Let Tiger deal with Stevie’s racist taunt, says LPGA pioneer Renee Powell

If Tiger Woods has no problem with the racist insult his ex-caddie hurled his way Friday night, perhaps everyone else should chill out, said LPGA Tour pioneer Renee Powell.
“It’s an unfortunate incident that should not have happened, but I think you should take a cue from Tiger,” Powell, the second African-American to play on the LPGA Tour, told us by phone on Sunday. “[Williams] was talking about Tiger and whatever [Tiger’s] people say should be where it should stop.”
To recap, Williams, whom Woods fired in July and who now carries the bag for Adam Scott, responded to a question during an annual caddies dinner with a crass racist taunt blasting his former boss. In the firestorm Williams ignited, Scott insisted his looper apologize (Williams did — in a half-hearted, “sorry if I offended anyone” kind of way) and said he would retain Williams’ services. The PGA Tour and European Tours slapped Williams’ wrist with a belated statement lamenting the New Zealander’s “entirely unacceptable” remark and pronounced the matter closed.
With Woods and Scott in the field at the Australian Open starting on Thursday, on opposite teams in the Presidents Cup next week, and the issue taking on a life of its own (see: the exchange of barbs between ESPN’s Paul Azinger and Sports Illustrated’s Alan Shipnuck on Twitter on Sunday), it’s a good bet that the controversy is far from over. Indeed, U.S. Prez Cup captain Fred Couples weighed in, saying he would have canned his caddie for expressing such an odious opinion.
Powell believes Williams should have known his supposedly off-the-record assertion at a private affair would go viral, but she said it was a concern for Woods and his former bagman to work out. So far, the only response from Team Tiger was a quote from Woods’ agent Mark Steinberg stating, “There’s really nothing that Tiger can do or say.”

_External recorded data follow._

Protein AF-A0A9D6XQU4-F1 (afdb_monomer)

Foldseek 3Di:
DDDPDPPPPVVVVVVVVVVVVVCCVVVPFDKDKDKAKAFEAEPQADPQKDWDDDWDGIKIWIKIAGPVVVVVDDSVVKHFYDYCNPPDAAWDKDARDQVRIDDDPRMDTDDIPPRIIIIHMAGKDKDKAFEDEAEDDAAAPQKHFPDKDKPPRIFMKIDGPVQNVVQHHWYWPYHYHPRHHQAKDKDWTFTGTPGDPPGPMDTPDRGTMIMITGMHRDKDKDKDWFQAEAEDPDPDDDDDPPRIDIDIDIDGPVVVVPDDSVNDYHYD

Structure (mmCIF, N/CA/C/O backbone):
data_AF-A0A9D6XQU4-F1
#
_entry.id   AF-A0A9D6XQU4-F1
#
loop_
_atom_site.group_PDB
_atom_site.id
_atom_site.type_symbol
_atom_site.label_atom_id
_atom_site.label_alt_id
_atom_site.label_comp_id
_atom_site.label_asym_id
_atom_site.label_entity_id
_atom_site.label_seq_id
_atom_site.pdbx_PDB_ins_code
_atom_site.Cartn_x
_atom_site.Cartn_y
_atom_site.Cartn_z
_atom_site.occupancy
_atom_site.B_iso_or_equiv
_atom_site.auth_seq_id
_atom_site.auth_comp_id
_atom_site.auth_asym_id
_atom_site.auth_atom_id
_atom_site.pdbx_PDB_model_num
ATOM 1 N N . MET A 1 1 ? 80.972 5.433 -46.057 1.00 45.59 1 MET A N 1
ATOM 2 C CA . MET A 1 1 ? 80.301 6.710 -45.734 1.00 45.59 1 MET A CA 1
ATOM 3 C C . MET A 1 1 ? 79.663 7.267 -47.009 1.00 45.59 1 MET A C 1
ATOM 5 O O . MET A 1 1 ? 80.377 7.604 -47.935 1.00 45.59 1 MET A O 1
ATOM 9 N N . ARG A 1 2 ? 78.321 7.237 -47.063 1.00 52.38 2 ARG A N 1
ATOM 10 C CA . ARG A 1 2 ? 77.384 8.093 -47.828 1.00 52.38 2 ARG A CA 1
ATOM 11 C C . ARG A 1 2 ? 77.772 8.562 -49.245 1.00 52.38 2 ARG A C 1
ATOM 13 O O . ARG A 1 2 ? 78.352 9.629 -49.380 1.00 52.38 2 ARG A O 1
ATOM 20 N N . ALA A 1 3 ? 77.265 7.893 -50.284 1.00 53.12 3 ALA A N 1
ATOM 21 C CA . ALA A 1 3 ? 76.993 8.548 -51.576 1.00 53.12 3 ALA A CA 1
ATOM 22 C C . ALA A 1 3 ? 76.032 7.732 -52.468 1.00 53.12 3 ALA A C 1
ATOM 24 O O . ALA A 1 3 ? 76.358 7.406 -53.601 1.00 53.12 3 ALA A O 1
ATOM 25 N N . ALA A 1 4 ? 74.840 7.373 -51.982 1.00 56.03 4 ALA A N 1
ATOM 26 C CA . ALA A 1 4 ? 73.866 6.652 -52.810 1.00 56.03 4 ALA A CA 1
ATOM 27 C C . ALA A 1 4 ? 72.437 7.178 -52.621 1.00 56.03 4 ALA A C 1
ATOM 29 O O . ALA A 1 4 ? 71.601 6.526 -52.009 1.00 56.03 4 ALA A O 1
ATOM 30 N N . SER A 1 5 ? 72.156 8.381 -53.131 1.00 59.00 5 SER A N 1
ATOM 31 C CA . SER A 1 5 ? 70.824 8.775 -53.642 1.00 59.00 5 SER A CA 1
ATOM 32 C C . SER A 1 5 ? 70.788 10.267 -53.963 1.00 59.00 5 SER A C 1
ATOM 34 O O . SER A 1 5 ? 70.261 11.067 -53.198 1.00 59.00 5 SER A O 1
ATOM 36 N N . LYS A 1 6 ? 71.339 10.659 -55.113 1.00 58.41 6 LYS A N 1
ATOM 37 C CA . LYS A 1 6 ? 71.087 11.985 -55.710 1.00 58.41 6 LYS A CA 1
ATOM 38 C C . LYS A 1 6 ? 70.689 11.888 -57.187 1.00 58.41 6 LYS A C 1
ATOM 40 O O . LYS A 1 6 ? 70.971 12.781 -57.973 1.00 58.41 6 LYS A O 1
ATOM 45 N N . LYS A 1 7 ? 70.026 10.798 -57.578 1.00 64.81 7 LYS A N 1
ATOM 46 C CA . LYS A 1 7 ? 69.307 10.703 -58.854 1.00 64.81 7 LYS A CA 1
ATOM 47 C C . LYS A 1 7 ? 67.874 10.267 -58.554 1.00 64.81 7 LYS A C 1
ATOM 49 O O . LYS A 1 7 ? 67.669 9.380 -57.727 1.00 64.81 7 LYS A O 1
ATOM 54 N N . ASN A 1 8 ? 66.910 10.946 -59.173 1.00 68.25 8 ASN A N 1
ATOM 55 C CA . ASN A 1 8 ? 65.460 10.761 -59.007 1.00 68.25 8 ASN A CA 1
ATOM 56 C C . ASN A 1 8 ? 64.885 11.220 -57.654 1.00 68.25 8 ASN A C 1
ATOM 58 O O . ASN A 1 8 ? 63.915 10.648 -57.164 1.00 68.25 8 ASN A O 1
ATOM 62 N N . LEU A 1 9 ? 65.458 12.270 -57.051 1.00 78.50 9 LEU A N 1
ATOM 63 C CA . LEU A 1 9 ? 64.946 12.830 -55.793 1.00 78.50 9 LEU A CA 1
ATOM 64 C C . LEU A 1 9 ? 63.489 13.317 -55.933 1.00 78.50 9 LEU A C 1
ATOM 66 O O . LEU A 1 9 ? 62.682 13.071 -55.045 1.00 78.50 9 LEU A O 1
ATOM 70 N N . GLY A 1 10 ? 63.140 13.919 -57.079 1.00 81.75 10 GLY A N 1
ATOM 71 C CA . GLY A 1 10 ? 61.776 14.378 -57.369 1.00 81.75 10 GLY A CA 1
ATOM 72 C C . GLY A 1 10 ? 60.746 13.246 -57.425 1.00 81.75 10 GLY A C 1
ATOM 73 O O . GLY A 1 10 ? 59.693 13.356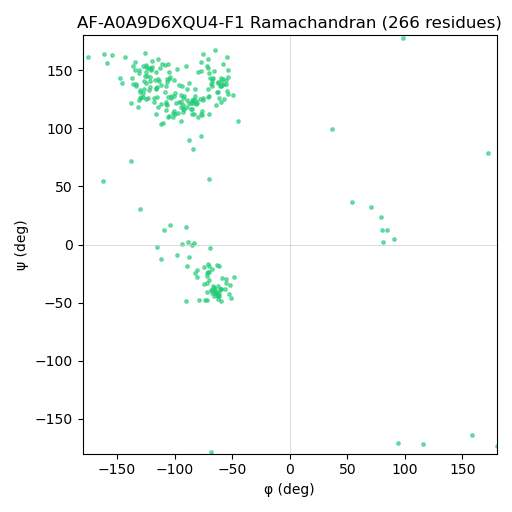 -56.811 1.00 81.75 10 GLY A O 1
ATOM 74 N N . LEU A 1 11 ? 61.070 12.120 -58.075 1.00 83.94 11 LEU A N 1
ATOM 75 C CA . LEU A 1 11 ? 60.179 10.951 -58.140 1.00 83.94 11 LEU A CA 1
ATOM 76 C C . LEU A 1 11 ? 59.983 10.296 -56.766 1.00 83.94 11 LEU A C 1
ATOM 78 O O . LEU A 1 11 ? 58.880 9.863 -56.456 1.00 83.94 11 LEU A O 1
ATOM 82 N N . LYS A 1 12 ? 61.025 10.273 -55.923 1.00 82.50 12 LYS A N 1
ATOM 83 C CA . LYS A 1 12 ? 60.936 9.760 -54.544 1.00 82.50 12 LYS A CA 1
ATOM 84 C C . LYS A 1 12 ? 60.079 10.652 -53.643 1.00 82.50 12 LYS A C 1
ATOM 86 O O . LYS A 1 12 ? 59.323 10.146 -52.820 1.00 82.50 12 LYS A O 1
ATOM 91 N N . LEU A 1 13 ? 60.192 11.973 -53.797 1.00 88.19 13 LEU A N 1
ATOM 92 C CA . LEU A 1 13 ? 59.350 12.930 -53.076 1.00 88.19 13 LEU A CA 1
ATOM 93 C C . LEU A 1 13 ? 57.892 12.842 -53.533 1.00 88.19 13 LEU A C 1
ATOM 95 O O . LEU A 1 13 ? 56.999 12.834 -52.694 1.00 88.19 13 LEU A O 1
ATOM 99 N N . LEU A 1 14 ? 57.653 12.703 -54.839 1.00 91.12 14 LEU A N 1
ATOM 100 C CA . LEU A 1 14 ? 56.313 12.526 -55.392 1.00 91.12 14 LEU A CA 1
ATOM 101 C C . LEU A 1 14 ? 55.671 11.211 -54.928 1.00 91.12 14 LEU A C 1
ATOM 103 O O . LEU A 1 14 ? 54.506 11.210 -54.540 1.00 91.12 14 LEU A O 1
ATOM 107 N N . SER A 1 15 ? 56.424 10.105 -54.913 1.00 91.50 15 SER A N 1
ATOM 108 C CA . SER A 1 15 ? 55.914 8.825 -54.411 1.00 91.50 15 SER A CA 1
ATOM 109 C C . SER A 1 15 ? 55.621 8.873 -52.914 1.00 91.50 15 SER A C 1
ATOM 111 O O . SER A 1 15 ? 54.630 8.303 -52.479 1.00 91.50 15 SER A O 1
ATOM 113 N N . LEU A 1 16 ? 56.454 9.568 -52.129 1.00 92.25 16 LEU A N 1
ATOM 114 C CA . LEU A 1 16 ? 56.207 9.764 -50.701 1.00 92.25 16 LEU A CA 1
ATOM 115 C C . LEU A 1 16 ? 54.962 10.626 -50.477 1.00 92.25 16 LEU A C 1
ATOM 117 O O . LEU A 1 16 ? 54.126 10.273 -49.661 1.00 92.25 16 LEU A O 1
ATOM 121 N N . PHE A 1 17 ? 54.806 11.713 -51.232 1.00 94.19 17 PHE A N 1
ATOM 122 C CA . PHE A 1 17 ? 53.624 12.568 -51.162 1.00 94.19 17 PHE A CA 1
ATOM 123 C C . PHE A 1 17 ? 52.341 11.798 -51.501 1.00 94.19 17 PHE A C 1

Powell, who joined the LPGA in 1967, suffered many of the indignities that Charlie Sifford, the first African-American on the PGA Tour, alluded to last week when he ripped Augusta National Golf Course for its systemic racism. From the viewpoint of the 65-year-old head pro at East Canton, Ohio’s Clearview Golf Club who works with women military veterans, Williams’ slap at Woods was highly insensitive. Still, Powell urged observers to put the episode in context.
“There are bigger things going on the world, like our soldiers dying in Afghanistan and Iraq fighting for our freedom,” Powell said. “If we look at the bigger picture and put things in perspective, we would diminish [the Williams incident] a little bit.”
Powell made it clear she did not sanction Williams’ declaration and suggested sensitivity training might be in order for the outspoken Kiwi.
“I don’t think it should be taken as a laughing matter or a joke,” said Powell, who noted that the increasingly global nature of golf demanded respect for and from all participants. “We as a people, and we in the golf industry, have to be sensitive to all people.
“We have African-Americans, Asians, and Caucasians in golf,” she said. “We’re no longer just a one-race sport.”